Ma torniamo allo sbarco che avviene il ventuno: a Roma, qualche giorno prima sono stati reclutati sbandati del disciolto esercito borbonico e poveracci senza arte né parte di origine meridionale. A guidarli vi è un “capo che era stato uffiziale nell’Esercito borbonico, di cui sgraziatamente non si conosce il nome”. Sono stati reclutati facendo ricorso a uno schema collaudato e ricorrente in molte fonti documentali: a loro infatti è stato detto che si sarebbero aggregati ad un esercito di 3.000 uomini che già agiva sui monti. Vien subito da pensare a Borges che è stato illuso con la medesima fandonia, ma non è da escludere che stavolta il riferimento possa avere qualche parvenza di sincerità, atteso che contemporaneamente in Lucania Crocco sta radunando una forza che si avvicina proprio a quella cifra, che sul Taburno i La Gala dispongono di una forza rilevante e che – proprio in quelle settimane – Giuseppe Tardio sta organizzando a Roma un altro sbarco imponente nel Cilento.
L’iniziativa è però comunque subito segnalata dagli agenti filo borbonici infiltrati nei comitati borbonici romani e addirittura nella stessa corte in esilio di Re Francesco: gli uomini di Della Chiesa riescono a catturare subito otto degli sbarcati. E il generale trasmette al Gran Comando a Napoli il verbale d’interrogatorio di due di essi, un siciliano, Mansueto Cattaneo, e un cilentano, Dionisio Casella.
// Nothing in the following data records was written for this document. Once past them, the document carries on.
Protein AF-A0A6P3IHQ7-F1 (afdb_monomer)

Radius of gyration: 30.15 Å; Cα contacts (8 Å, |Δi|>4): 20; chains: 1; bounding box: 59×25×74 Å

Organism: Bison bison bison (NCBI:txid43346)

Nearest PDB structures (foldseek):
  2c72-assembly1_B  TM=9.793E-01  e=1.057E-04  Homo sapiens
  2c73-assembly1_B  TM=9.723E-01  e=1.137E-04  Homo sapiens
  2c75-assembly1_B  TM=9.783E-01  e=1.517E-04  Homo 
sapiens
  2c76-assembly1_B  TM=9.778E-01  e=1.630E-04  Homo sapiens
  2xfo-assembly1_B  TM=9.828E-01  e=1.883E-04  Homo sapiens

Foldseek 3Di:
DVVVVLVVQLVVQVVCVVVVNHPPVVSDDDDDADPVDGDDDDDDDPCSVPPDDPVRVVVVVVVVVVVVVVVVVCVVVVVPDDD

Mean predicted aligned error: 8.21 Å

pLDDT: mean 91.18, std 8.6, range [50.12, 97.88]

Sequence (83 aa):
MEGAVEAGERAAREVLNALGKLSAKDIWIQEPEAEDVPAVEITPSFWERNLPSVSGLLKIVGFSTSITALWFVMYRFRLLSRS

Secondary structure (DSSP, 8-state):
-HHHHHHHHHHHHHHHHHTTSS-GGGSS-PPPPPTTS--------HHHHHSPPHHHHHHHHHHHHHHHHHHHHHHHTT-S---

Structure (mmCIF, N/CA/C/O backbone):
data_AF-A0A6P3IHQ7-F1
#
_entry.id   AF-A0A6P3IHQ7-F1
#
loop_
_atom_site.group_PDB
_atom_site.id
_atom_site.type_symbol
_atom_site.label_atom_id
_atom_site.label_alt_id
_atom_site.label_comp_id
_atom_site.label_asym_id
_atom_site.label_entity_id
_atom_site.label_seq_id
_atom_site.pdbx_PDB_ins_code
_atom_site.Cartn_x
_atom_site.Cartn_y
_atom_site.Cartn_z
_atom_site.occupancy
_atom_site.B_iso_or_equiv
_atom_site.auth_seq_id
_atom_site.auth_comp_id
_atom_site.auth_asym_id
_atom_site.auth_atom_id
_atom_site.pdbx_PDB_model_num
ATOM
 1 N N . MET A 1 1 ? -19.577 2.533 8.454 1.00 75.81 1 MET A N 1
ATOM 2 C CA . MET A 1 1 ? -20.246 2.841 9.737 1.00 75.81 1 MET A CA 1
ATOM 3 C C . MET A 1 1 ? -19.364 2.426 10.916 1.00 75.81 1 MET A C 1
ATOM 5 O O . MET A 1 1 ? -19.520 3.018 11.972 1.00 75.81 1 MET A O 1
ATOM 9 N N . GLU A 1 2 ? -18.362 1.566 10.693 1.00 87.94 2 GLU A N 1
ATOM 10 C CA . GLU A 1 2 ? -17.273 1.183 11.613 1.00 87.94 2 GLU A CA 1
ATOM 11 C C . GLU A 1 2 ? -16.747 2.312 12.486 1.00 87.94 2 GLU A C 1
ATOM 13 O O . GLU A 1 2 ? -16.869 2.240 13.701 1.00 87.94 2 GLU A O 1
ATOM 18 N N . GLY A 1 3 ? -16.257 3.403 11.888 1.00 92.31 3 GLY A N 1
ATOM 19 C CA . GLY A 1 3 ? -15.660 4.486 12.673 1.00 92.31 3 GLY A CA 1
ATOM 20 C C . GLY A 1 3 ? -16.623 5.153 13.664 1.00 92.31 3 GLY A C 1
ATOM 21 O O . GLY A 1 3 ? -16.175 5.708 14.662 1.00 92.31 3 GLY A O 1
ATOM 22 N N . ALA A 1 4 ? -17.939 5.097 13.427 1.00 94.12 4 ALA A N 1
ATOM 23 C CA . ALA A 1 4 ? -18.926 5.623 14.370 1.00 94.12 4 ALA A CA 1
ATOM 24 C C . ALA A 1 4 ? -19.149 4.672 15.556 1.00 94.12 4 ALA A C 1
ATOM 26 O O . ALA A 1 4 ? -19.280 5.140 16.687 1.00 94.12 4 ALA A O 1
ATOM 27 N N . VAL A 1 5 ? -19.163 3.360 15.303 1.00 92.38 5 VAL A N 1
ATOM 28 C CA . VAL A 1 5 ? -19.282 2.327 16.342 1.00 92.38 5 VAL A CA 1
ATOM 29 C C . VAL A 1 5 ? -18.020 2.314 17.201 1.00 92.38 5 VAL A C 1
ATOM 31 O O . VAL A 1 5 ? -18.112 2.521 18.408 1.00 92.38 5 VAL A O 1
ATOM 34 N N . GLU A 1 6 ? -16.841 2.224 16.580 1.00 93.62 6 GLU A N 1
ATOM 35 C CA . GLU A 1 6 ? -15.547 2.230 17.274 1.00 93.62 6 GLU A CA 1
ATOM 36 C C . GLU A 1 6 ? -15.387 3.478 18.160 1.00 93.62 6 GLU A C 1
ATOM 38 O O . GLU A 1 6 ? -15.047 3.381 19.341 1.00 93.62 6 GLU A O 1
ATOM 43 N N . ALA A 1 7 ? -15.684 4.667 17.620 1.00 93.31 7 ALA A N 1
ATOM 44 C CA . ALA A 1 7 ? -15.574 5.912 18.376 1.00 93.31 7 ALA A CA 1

Il 12 settembre sono stati frettolosamente arruolati in una “contrada di Roma” con la “semplice inserzione del loro nome” in una lista già preesistente e con “l’ingiunzione di trovarsi all’indomani, di buon mattino per essere caricati nella ferrovia a Civitavecchia”.
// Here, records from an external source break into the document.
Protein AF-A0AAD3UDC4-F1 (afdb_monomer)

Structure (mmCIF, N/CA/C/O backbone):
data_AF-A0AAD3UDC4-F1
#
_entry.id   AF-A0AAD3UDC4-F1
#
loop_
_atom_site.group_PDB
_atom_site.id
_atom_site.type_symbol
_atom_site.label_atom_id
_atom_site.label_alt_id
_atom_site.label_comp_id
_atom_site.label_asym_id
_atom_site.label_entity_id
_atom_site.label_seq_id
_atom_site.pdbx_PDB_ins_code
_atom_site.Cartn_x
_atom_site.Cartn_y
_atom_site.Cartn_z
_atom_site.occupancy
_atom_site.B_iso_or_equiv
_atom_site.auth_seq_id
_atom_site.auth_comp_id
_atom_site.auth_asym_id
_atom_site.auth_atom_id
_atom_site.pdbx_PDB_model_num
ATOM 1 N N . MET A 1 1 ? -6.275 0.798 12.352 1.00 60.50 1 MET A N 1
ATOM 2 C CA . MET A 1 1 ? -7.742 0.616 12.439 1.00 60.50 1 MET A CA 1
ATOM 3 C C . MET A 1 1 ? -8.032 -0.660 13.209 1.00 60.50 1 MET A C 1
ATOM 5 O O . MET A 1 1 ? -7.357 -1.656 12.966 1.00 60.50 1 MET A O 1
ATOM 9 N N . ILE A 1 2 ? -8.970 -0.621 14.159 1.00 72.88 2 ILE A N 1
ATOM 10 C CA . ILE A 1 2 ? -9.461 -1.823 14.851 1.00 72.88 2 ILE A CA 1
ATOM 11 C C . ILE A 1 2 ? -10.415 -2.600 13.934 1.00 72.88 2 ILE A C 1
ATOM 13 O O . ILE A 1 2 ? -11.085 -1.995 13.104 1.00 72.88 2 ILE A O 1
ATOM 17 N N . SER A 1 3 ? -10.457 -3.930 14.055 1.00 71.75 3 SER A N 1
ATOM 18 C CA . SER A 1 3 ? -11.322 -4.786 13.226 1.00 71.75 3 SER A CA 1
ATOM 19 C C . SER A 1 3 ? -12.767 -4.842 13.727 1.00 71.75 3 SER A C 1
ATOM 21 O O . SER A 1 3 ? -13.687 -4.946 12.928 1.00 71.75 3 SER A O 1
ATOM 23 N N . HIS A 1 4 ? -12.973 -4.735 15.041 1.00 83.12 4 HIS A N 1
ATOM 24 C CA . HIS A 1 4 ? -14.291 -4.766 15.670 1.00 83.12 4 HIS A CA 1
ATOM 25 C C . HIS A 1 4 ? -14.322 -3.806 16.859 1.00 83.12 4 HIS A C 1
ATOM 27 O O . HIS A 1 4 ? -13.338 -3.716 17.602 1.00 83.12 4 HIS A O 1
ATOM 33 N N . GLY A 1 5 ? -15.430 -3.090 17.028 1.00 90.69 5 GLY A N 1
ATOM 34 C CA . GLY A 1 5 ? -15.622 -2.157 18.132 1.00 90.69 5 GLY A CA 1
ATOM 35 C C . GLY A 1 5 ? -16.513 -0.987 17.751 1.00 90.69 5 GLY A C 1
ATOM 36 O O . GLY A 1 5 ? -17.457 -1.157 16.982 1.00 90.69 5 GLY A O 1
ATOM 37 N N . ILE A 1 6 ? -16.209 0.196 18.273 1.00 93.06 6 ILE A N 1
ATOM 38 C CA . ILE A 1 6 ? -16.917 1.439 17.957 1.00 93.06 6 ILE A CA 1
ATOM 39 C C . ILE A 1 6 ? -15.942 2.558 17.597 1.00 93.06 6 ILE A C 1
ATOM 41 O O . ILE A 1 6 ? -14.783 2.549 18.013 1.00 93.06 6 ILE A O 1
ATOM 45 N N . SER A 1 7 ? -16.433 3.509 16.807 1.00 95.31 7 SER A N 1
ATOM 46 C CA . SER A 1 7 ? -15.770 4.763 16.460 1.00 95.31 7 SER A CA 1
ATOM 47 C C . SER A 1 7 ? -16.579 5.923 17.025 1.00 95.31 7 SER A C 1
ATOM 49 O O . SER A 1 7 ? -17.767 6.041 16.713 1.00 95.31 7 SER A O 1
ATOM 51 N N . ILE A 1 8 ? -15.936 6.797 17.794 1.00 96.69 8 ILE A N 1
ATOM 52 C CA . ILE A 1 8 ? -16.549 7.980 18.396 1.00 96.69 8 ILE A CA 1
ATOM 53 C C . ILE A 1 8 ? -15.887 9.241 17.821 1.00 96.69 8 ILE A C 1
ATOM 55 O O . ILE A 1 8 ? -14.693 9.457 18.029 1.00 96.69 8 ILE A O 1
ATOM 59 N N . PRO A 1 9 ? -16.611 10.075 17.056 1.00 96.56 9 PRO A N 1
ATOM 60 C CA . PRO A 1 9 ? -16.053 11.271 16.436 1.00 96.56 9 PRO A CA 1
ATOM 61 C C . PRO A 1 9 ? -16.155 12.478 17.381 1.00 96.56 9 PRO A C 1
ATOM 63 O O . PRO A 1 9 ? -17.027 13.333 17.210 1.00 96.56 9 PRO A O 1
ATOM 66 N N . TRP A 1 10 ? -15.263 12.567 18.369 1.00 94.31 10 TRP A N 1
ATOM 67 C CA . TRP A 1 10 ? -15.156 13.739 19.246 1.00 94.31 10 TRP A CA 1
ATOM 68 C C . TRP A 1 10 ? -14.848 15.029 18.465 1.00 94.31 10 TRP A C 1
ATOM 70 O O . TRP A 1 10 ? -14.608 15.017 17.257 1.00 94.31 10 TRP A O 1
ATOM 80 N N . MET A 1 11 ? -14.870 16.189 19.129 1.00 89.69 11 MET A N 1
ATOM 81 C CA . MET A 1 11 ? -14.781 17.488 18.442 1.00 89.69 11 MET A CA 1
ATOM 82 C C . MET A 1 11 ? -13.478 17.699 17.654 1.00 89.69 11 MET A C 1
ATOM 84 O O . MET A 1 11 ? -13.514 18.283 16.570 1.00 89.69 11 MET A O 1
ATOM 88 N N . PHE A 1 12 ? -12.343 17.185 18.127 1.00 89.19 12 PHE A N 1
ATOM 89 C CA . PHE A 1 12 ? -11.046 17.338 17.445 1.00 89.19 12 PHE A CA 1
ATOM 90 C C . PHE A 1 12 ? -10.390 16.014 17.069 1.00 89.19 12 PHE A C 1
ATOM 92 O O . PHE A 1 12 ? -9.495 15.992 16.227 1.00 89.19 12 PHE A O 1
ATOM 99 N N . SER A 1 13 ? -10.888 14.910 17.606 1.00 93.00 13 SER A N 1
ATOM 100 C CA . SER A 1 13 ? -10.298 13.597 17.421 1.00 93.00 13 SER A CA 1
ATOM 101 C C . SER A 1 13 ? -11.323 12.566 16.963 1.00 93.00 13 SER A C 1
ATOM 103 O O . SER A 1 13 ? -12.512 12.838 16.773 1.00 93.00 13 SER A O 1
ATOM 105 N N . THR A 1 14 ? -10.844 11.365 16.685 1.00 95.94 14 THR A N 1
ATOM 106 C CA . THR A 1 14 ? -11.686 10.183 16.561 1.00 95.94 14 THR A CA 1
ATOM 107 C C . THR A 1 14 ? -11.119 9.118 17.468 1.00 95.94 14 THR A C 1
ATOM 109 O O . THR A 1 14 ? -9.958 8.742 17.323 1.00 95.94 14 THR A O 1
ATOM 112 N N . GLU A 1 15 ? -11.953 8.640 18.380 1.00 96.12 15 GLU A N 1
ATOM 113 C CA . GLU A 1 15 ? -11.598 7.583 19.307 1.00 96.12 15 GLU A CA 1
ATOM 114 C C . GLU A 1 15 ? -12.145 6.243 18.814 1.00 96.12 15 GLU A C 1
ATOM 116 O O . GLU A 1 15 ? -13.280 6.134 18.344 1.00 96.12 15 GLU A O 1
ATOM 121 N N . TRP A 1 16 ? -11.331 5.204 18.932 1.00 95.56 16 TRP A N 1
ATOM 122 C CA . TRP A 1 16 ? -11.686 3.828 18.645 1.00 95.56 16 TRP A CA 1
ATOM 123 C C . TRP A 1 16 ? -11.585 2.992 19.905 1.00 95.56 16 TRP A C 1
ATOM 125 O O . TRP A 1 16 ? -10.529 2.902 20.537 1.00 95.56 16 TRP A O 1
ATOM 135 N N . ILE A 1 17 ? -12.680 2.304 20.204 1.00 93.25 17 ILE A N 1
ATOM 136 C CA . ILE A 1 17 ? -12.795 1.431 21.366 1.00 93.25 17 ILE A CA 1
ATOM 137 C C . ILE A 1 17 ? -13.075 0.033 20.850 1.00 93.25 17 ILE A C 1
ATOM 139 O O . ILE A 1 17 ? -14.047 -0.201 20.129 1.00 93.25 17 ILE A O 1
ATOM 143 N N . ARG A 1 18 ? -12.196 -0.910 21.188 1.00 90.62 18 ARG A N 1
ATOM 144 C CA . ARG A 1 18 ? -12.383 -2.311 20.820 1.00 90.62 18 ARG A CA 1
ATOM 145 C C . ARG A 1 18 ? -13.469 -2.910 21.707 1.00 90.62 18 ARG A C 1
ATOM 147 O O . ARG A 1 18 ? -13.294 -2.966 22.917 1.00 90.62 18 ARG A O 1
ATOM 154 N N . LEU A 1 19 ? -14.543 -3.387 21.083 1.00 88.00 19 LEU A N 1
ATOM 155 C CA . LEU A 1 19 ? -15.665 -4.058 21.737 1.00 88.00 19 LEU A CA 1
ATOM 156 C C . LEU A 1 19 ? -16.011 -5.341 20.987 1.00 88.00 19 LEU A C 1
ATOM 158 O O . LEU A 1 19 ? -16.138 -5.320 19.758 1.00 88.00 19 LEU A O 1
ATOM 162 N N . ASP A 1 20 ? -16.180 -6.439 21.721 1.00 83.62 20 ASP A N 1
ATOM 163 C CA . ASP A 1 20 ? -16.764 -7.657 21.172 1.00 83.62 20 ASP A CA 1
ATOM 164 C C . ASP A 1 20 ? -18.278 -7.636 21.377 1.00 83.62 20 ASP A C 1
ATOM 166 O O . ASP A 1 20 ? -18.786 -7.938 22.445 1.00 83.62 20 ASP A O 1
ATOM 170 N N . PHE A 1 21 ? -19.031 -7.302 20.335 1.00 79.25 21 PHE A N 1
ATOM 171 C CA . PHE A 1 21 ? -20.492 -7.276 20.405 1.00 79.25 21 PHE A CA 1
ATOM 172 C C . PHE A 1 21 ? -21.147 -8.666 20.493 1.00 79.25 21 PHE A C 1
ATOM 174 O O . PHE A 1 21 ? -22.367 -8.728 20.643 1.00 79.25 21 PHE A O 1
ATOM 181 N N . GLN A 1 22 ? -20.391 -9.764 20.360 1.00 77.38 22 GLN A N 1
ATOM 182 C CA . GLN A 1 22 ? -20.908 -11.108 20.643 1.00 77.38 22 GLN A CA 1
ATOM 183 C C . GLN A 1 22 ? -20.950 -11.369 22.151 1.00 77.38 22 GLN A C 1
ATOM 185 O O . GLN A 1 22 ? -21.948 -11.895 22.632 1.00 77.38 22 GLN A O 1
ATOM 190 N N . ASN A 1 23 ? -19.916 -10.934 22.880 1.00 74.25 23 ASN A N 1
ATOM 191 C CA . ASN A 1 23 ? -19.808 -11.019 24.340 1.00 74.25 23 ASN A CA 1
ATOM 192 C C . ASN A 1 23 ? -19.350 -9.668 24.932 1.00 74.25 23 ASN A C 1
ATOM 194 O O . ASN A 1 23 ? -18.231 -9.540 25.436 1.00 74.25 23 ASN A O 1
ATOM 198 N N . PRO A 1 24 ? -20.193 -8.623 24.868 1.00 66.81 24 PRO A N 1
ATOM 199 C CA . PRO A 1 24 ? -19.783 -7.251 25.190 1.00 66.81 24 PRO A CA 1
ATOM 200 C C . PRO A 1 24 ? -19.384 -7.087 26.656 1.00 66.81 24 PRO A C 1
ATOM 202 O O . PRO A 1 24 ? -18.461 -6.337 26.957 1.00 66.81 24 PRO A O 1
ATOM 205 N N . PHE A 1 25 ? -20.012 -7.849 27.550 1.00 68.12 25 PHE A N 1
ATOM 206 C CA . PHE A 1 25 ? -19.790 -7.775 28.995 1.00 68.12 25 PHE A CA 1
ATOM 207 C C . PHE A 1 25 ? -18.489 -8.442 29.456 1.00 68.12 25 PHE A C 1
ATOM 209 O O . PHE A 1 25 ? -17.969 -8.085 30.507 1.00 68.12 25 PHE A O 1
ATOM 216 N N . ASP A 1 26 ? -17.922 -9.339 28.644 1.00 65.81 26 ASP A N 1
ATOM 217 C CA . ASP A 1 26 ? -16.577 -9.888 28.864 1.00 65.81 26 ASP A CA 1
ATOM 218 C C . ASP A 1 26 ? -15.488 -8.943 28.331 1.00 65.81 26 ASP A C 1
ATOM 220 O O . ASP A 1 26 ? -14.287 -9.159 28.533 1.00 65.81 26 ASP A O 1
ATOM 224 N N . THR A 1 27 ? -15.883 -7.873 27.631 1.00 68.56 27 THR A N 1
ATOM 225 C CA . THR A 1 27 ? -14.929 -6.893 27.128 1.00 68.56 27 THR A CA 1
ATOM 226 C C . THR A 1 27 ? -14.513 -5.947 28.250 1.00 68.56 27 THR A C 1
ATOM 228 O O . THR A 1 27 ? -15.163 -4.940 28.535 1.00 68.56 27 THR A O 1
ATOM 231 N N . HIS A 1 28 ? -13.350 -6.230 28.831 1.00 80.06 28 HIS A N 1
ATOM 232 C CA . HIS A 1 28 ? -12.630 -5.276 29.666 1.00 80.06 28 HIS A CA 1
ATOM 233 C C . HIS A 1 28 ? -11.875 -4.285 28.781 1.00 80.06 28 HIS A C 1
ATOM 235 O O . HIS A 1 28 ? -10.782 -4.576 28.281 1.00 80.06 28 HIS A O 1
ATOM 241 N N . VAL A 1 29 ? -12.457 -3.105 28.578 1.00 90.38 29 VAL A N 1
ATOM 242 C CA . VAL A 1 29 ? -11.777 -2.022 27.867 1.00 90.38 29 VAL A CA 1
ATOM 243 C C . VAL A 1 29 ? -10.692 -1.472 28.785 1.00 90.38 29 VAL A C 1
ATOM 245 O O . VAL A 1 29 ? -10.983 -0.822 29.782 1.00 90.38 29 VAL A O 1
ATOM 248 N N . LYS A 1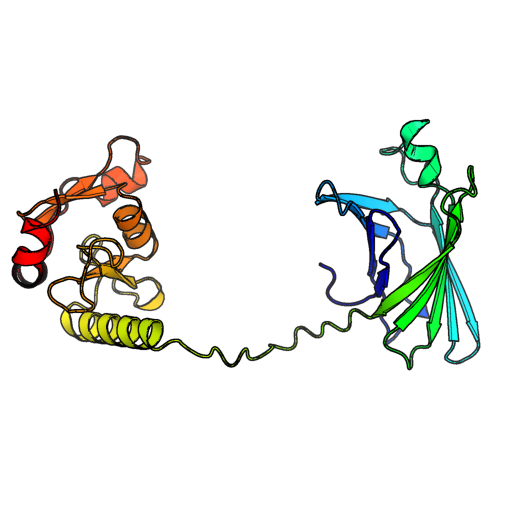 30 ? -9.434 -1.782 28.466 1.00 92.62 30 LYS A N 1
ATOM 249 C CA . LYS A 1 30 ? -8.256 -1.271 29.190 1.00 92.62 30 LYS A CA 1
ATOM 250 C C . LYS A 1 30 ? -7.602 -0.090 28.491 1.00 92.62 30 LYS A C 1
ATOM 252 O O . LYS A 1 30 ? -6.874 0.670 29.118 1.00 92.62 30 LYS A O 1
ATOM 257 N N . GLN A 1 31 ? -7.800 0.006 27.178 1.00 94.25 31 GLN A N 1
ATOM 258 C CA . GLN A 1 31 ? -7.186 1.023 26.343 1.00 94.25 31 GLN A CA 1
ATOM 259 C C . GLN A 1 31 ? -8.124 1.476 25.237 1.00 94.25 31 GLN A C 1
ATOM 261 O O . GLN A 1 31 ? -8.850 0.662 24.655 1.00 94.25 31 GLN A O 1
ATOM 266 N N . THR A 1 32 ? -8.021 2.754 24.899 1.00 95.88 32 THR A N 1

I reclutati hanno aspettato quattro giorni prima di essere imbarcati, ricevendo il soldo giornaliero di due carlini. Il diciassette, circa trenta di essi, partono “alla volta delle Calabrie”. Sull’imbarcazione, non essendovi armi bastanti per tutti, vengono armati solo in parte. Alcuni di loro indossano l’uniforme pontificia: si tratta di sbandati borbonici “già iscritti nella guardia civica di Roma con 3 bajocchi al giorno”.
Il venti arrivano nei paraggi di Castellabate e vi sostano per alcune ore prima di sbarcare. Due di essi si disperdono subito, avendo l’intenzione – secondo quanto dicono – di tornarsene a casa.
Della Chiesa sembra dar credito a questa ipotesi perché uno è “vecchio e impotente”, l’altro è “nativo di quei luoghi”. Quest’ultimo viene catturato mentre “tratta la vendita del suo fucile”.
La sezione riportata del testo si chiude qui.